■ Aim of the task
Set down every entry exactly as it stands, omitting any picture.

■ Exercise data
----------
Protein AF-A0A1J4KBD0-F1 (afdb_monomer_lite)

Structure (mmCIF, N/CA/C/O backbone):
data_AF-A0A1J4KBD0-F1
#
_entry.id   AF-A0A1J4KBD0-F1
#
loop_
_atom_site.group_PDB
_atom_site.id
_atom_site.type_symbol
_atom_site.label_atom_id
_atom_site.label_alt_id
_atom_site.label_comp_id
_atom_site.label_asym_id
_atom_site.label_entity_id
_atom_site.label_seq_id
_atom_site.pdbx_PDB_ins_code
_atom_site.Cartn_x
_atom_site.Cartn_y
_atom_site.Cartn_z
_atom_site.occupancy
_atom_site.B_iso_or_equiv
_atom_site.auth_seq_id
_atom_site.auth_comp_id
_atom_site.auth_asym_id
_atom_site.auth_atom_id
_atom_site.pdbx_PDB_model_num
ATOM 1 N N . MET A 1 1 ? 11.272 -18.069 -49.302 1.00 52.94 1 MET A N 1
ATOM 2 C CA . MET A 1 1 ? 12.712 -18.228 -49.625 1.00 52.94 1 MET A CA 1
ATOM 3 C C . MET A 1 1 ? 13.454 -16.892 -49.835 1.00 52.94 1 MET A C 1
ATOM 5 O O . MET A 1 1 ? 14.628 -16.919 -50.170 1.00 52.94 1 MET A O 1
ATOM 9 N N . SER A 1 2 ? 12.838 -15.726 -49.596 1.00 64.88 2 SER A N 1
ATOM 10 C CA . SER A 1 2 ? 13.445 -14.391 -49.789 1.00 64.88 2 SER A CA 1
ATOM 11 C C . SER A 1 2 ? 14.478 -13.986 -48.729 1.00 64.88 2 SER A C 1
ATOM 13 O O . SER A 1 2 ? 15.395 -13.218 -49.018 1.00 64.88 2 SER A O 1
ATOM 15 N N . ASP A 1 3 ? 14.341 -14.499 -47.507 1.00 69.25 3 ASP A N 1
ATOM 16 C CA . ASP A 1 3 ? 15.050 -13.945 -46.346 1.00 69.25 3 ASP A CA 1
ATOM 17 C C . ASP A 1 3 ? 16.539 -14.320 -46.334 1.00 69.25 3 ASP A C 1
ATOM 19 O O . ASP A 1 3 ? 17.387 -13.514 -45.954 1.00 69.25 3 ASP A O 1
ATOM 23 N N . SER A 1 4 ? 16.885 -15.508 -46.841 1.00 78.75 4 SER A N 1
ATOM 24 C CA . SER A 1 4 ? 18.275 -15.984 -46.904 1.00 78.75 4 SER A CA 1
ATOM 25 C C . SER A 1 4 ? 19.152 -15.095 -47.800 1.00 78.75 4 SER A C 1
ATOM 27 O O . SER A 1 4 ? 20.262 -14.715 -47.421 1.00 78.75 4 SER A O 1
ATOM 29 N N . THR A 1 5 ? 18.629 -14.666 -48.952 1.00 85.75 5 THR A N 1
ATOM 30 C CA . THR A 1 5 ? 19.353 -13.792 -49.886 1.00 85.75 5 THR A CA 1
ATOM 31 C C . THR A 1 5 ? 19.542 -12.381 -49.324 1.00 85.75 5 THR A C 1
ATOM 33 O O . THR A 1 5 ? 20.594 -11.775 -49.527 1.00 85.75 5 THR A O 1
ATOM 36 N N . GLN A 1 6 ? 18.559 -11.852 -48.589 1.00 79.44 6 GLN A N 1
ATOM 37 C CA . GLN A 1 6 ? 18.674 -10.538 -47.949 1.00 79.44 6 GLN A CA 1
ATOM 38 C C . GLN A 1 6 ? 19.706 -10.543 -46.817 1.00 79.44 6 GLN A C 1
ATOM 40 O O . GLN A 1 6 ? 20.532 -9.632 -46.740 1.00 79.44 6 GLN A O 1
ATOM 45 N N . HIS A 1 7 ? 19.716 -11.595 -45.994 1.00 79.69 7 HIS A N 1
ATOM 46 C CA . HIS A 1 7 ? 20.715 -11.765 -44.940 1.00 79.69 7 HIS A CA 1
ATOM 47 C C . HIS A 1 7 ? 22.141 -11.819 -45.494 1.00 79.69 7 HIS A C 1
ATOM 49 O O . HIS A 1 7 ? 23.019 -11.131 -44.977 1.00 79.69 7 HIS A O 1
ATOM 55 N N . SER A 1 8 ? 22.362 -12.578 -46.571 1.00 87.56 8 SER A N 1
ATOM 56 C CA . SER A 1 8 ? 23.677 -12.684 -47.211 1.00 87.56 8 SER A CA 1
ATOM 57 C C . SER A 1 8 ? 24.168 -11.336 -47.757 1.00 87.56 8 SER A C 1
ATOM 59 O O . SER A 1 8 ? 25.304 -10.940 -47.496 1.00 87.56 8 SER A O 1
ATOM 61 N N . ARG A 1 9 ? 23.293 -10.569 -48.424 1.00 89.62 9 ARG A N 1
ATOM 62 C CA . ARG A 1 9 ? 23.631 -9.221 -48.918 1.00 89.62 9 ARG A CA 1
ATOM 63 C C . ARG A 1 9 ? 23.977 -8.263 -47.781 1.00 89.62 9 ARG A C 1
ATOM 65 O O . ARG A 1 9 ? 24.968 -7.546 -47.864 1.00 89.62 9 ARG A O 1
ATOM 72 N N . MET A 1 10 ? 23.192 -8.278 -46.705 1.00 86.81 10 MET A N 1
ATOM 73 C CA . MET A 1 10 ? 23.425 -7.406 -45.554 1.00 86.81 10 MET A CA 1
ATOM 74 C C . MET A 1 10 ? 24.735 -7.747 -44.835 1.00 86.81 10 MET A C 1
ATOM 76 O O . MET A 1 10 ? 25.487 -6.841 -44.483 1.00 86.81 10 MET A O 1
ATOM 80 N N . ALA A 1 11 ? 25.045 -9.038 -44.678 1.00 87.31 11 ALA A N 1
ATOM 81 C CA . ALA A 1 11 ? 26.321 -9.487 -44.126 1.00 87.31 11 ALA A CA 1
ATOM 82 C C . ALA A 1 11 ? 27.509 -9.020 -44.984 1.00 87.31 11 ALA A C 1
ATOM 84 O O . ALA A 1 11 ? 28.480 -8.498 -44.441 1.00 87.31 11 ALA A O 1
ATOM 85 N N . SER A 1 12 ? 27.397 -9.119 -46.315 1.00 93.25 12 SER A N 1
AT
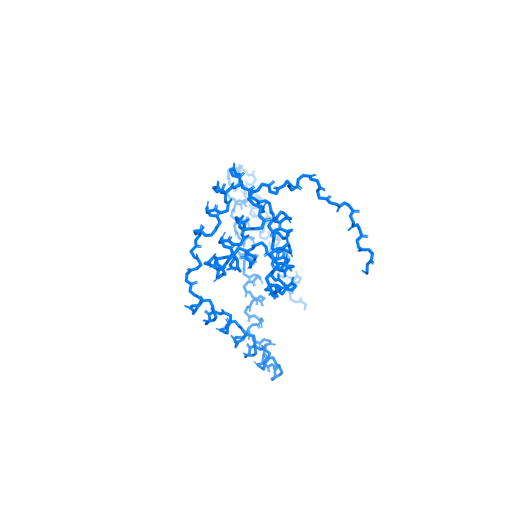OM 86 C CA . SER A 1 12 ? 28.420 -8.618 -47.242 1.00 93.25 12 SER A CA 1
ATOM 87 C C . SER A 1 12 ? 28.636 -7.109 -47.099 1.00 93.25 12 SER A C 1
ATOM 89 O O . SER A 1 12 ? 29.773 -6.663 -46.991 1.00 93.25 12 SER A O 1
ATOM 91 N N . CYS A 1 13 ? 27.565 -6.311 -47.025 1.00 91.69 13 CYS A N 1
ATOM 92 C CA . CYS A 1 13 ? 27.689 -4.862 -46.841 1.00 91.69 13 CYS A CA 1
ATOM 93 C C . CYS A 1 13 ? 28.359 -4.491 -45.510 1.00 91.69 13 CYS A C 1
ATOM 95 O O . CYS A 1 13 ? 29.160 -3.559 -45.463 1.00 91.69 13 CYS A O 1
ATOM 97 N N . ILE A 1 14 ? 28.042 -5.204 -44.423 1.00 88.25 14 ILE A N 1
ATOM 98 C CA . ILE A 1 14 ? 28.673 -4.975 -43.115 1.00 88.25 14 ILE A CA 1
----------
■ Task response
Protein AF-A0A1J4KBD0-F1 (afdb_monomer_lite)

Structure (mmCIF, N/CA/C/O backbone):
data_AF-A0A1J4KBD0-F1
#
_entry.id   AF-A0A1J4KBD0-F1
#
loop_
_atom_site.group_PDB
_atom_site.id
_atom_site.type_symbol
_atom_site.label_atom_id
_atom_site.label_alt_id
_atom_site.label_comp_id
_atom_site.label_asym_id
_atom_site.label_entity_id
_atom_site.label_seq_id
_atom_site.pdbx_PDB_ins_code
_atom_site.Cartn_x
_atom_site.Cartn_y
_atom_site.Cartn_z
_atom_site.occupancy
_atom_site.B_iso_or_equiv
_atom_site.auth_seq_id
_atom_site.auth_comp_id
_atom_site.auth_asym_id
_atom_site.auth_atom_id
_atom_site.pdbx_PDB_model_num
ATOM 1 N N . MET A 1 1 ? 11.272 -18.069 -49.302 1.00 52.94 1 MET A N 1
ATOM 2 C CA . MET A 1 1 ? 12.712 -18.228 -49.625 1.00 52.94 1 MET A CA 1
ATOM 3 C C . MET A 1 1 ? 13.454 -16.892 -49.835 1.00 52.94 1 MET A C 1
ATOM 5 O O . MET A 1 1 ? 14.628 -16.919 -50.170 1.00 52.94 1 MET A O 1
ATOM 9 N N . SER A 1 2 ? 12.838 -15.726 -49.596 1.00 64.88 2 SER A N 1
ATOM 10 C CA . SER A 1 2 ? 13.445 -14.391 -49.789 1.00 64.88 2 SER A CA 1
ATOM 11 C C . SER A 1 2 ? 14.478 -13.986 -48.729 1.00 64.88 2 SER A C 1
ATOM 13 O O . SER A 1 2 ? 15.395 -13.218 -49.018 1.00 64.88 2 SER A O 1
ATOM 15 N N . ASP A 1 3 ? 14.341 -14.499 -47.507 1.00 69.25 3 ASP A N 1
ATOM 16 C CA . ASP A 1 3 ? 15.050 -13.945 -46.346 1.00 69.25 3 ASP A CA 1
ATOM 17 C C . ASP A 1 3 ? 16.539 -14.320 -46.334 1.00 69.25 3 ASP A C 1
ATOM 19 O O . ASP A 1 3 ? 17.387 -13.514 -45.954 1.00 69.25 3 ASP A O 1
ATOM 23 N N . SER A 1 4 ? 16.885 -15.508 -46.841 1.00 78.75 4 SER A N 1
ATOM 24 C CA . SER A 1 4 ? 18.275 -15.984 -46.904 1.00 78.75 4 SER A CA 1
ATOM 25 C C . SER A 1 4 ? 19.152 -15.095 -47.800 1.00 78.75 4 SER A C 1
ATOM 27 O O . SER A 1 4 ? 20.262 -14.715 -47.421 1.00 78.75 4 SER A O 1
ATOM 29 N N . THR A 1 5 ? 18.629 -14.666 -48.952 1.00 85.75 5 THR A N 1
ATOM 30 C CA . THR A 1 5 ? 19.353 -13.792 -49.886 1.00 85.75 5 THR A CA 1
ATOM 31 C C . THR A 1 5 ? 19.542 -12.381 -49.324 1.00 85.75 5 THR A C 1
ATOM 33 O O . THR A 1 5 ? 20.594 -11.775 -49.527 1.00 85.75 5 THR A O 1
ATOM 36 N N . GLN A 1 6 ? 18.559 -11.852 -48.589 1.00 79.44 6 GLN A N 1
ATOM 37 C CA . GLN A 1 6 ? 18.674 -10.538 -47.949 1.00 79.44 6 GLN A CA 1
ATOM 38 C C . GLN A 1 6 ? 19.706 -10.543 -46.817 1.00 79.44 6 GLN A C 1
ATOM 40 O O . GLN A 1 6 ? 20.532 -9.632 -46.740 1.00 79.44 6 GLN A O 1
ATOM 45 N N . HIS A 1 7 ? 19.716 -11.595 -45.994 1.00 79.69 7 HIS A N 1
ATOM 46 C CA . HIS A 1 7 ? 20.715 -11.765 -44.940 1.00 79.69 7 HIS A CA 1
ATOM 47 C C . HIS A 1 7 ? 22.141 -11.819 -45.494 1.00 79.69 7 HIS A C 1
ATOM 49 O O . HIS A 1 7 ? 23.019 -11.131 -44.977 1.00 79.69 7 HIS A O 1
ATOM 55 N N . SER A 1 8 ? 22.362 -12.578 -46.571 1.00 87.56 8 SER A N 1
ATOM 56 C CA . SER A 1 8 ? 23.677 -12.684 -47.211 1.00 87.56 8 SER A CA 1
ATOM 57 C C . SER A 1 8 ? 24.168 -11.336 -47.757 1.00 87.56 8 SER A C 1
ATOM 59 O O . SER A 1 8 ? 25.304 -10.940 -47.496 1.00 87.56 8 SER A O 1
ATOM 61 N N . ARG A 1 9 ? 23.293 -10.569 -48.424 1.00 89.62 9 ARG A N 1
ATOM 62 C CA . ARG A 1 9 ? 23.631 -9.221 -48.918 1.00 89.62 9 ARG A CA 1
ATOM 63 C C . ARG A 1 9 ? 23.977 -8.263 -47.781 1.00 89.62 9 ARG A C 1
ATOM 65 O O . ARG A 1 9 ? 24.968 -7.546 -47.864 1.00 89.62 9 ARG A O 1
ATOM 72 N N . MET A 1 10 ? 23.192 -8.278 -46.705 1.00 86.81 10 MET A N 1
ATOM 73 C CA . MET A 1 10 ? 23.425 -7.406 -45.554 1.00 86.81 10 MET A CA 1
ATOM 74 C C . MET A 1 10 ? 24.735 -7.747 -44.835 1.00 86.81 10 MET A C 1
ATOM 76 O O . MET A 1 10 ? 25.487 -6.841 -44.483 1.00 86.81 10 MET A O 1
ATOM 80 N N . ALA A 1 11 ? 25.045 -9.038 -44.678 1.00 87.31 11 ALA A N 1
ATOM 81 C CA . ALA A 1 11 ? 26.321 -9.487 -44.126 1.00 87.31 11 ALA A CA 1
ATOM 82 C C . ALA A 1 11 ? 27.509 -9.020 -44.984 1.00 87.31 11 ALA A C 1
ATOM 84 O O . ALA A 1 11 ? 28.480 -8.498 -44.441 1.00 87.31 11 ALA A O 1
ATOM 85 N N . SER A 1 12 ? 27.397 -9.119 -46.315 1.00 93.25 12 SER A N 1
AT
OM 86 C CA . SER A 1 12 ? 28.420 -8.618 -47.242 1.00 93.25 12 SER A CA 1
ATOM 87 C C . SER A 1 12 ? 28.636 -7.109 -47.099 1.00 93.25 12 SER A C 1
ATOM 89 O O . SER A 1 12 ? 29.773 -6.663 -46.991 1.00 93.25 12 SER A O 1
ATOM 91 N N . CYS A 1 13 ? 27.565 -6.311 -47.025 1.00 91.69 13 CYS A N 1
ATOM 92 C CA . CYS A 1 13 ? 27.689 -4.862 -46.841 1.00 91.69 13 CYS A CA 1
ATOM 93 C C . CYS A 1 13 ? 28.359 -4.491 -45.510 1.00 91.69 13 CYS A C 1
ATOM 95 O O . CYS A 1 13 ? 29.160 -3.559 -45.463 1.00 91.69 13 CYS A O 1
ATOM 97 N N . ILE A 1 14 ? 28.042 -5.204 -44.423 1.00 88.25 14 ILE A N 1
ATOM 98 C CA . ILE A 1 14 ? 28.673 -4.975 -43.115 1.00 88.25 14 ILE A CA 1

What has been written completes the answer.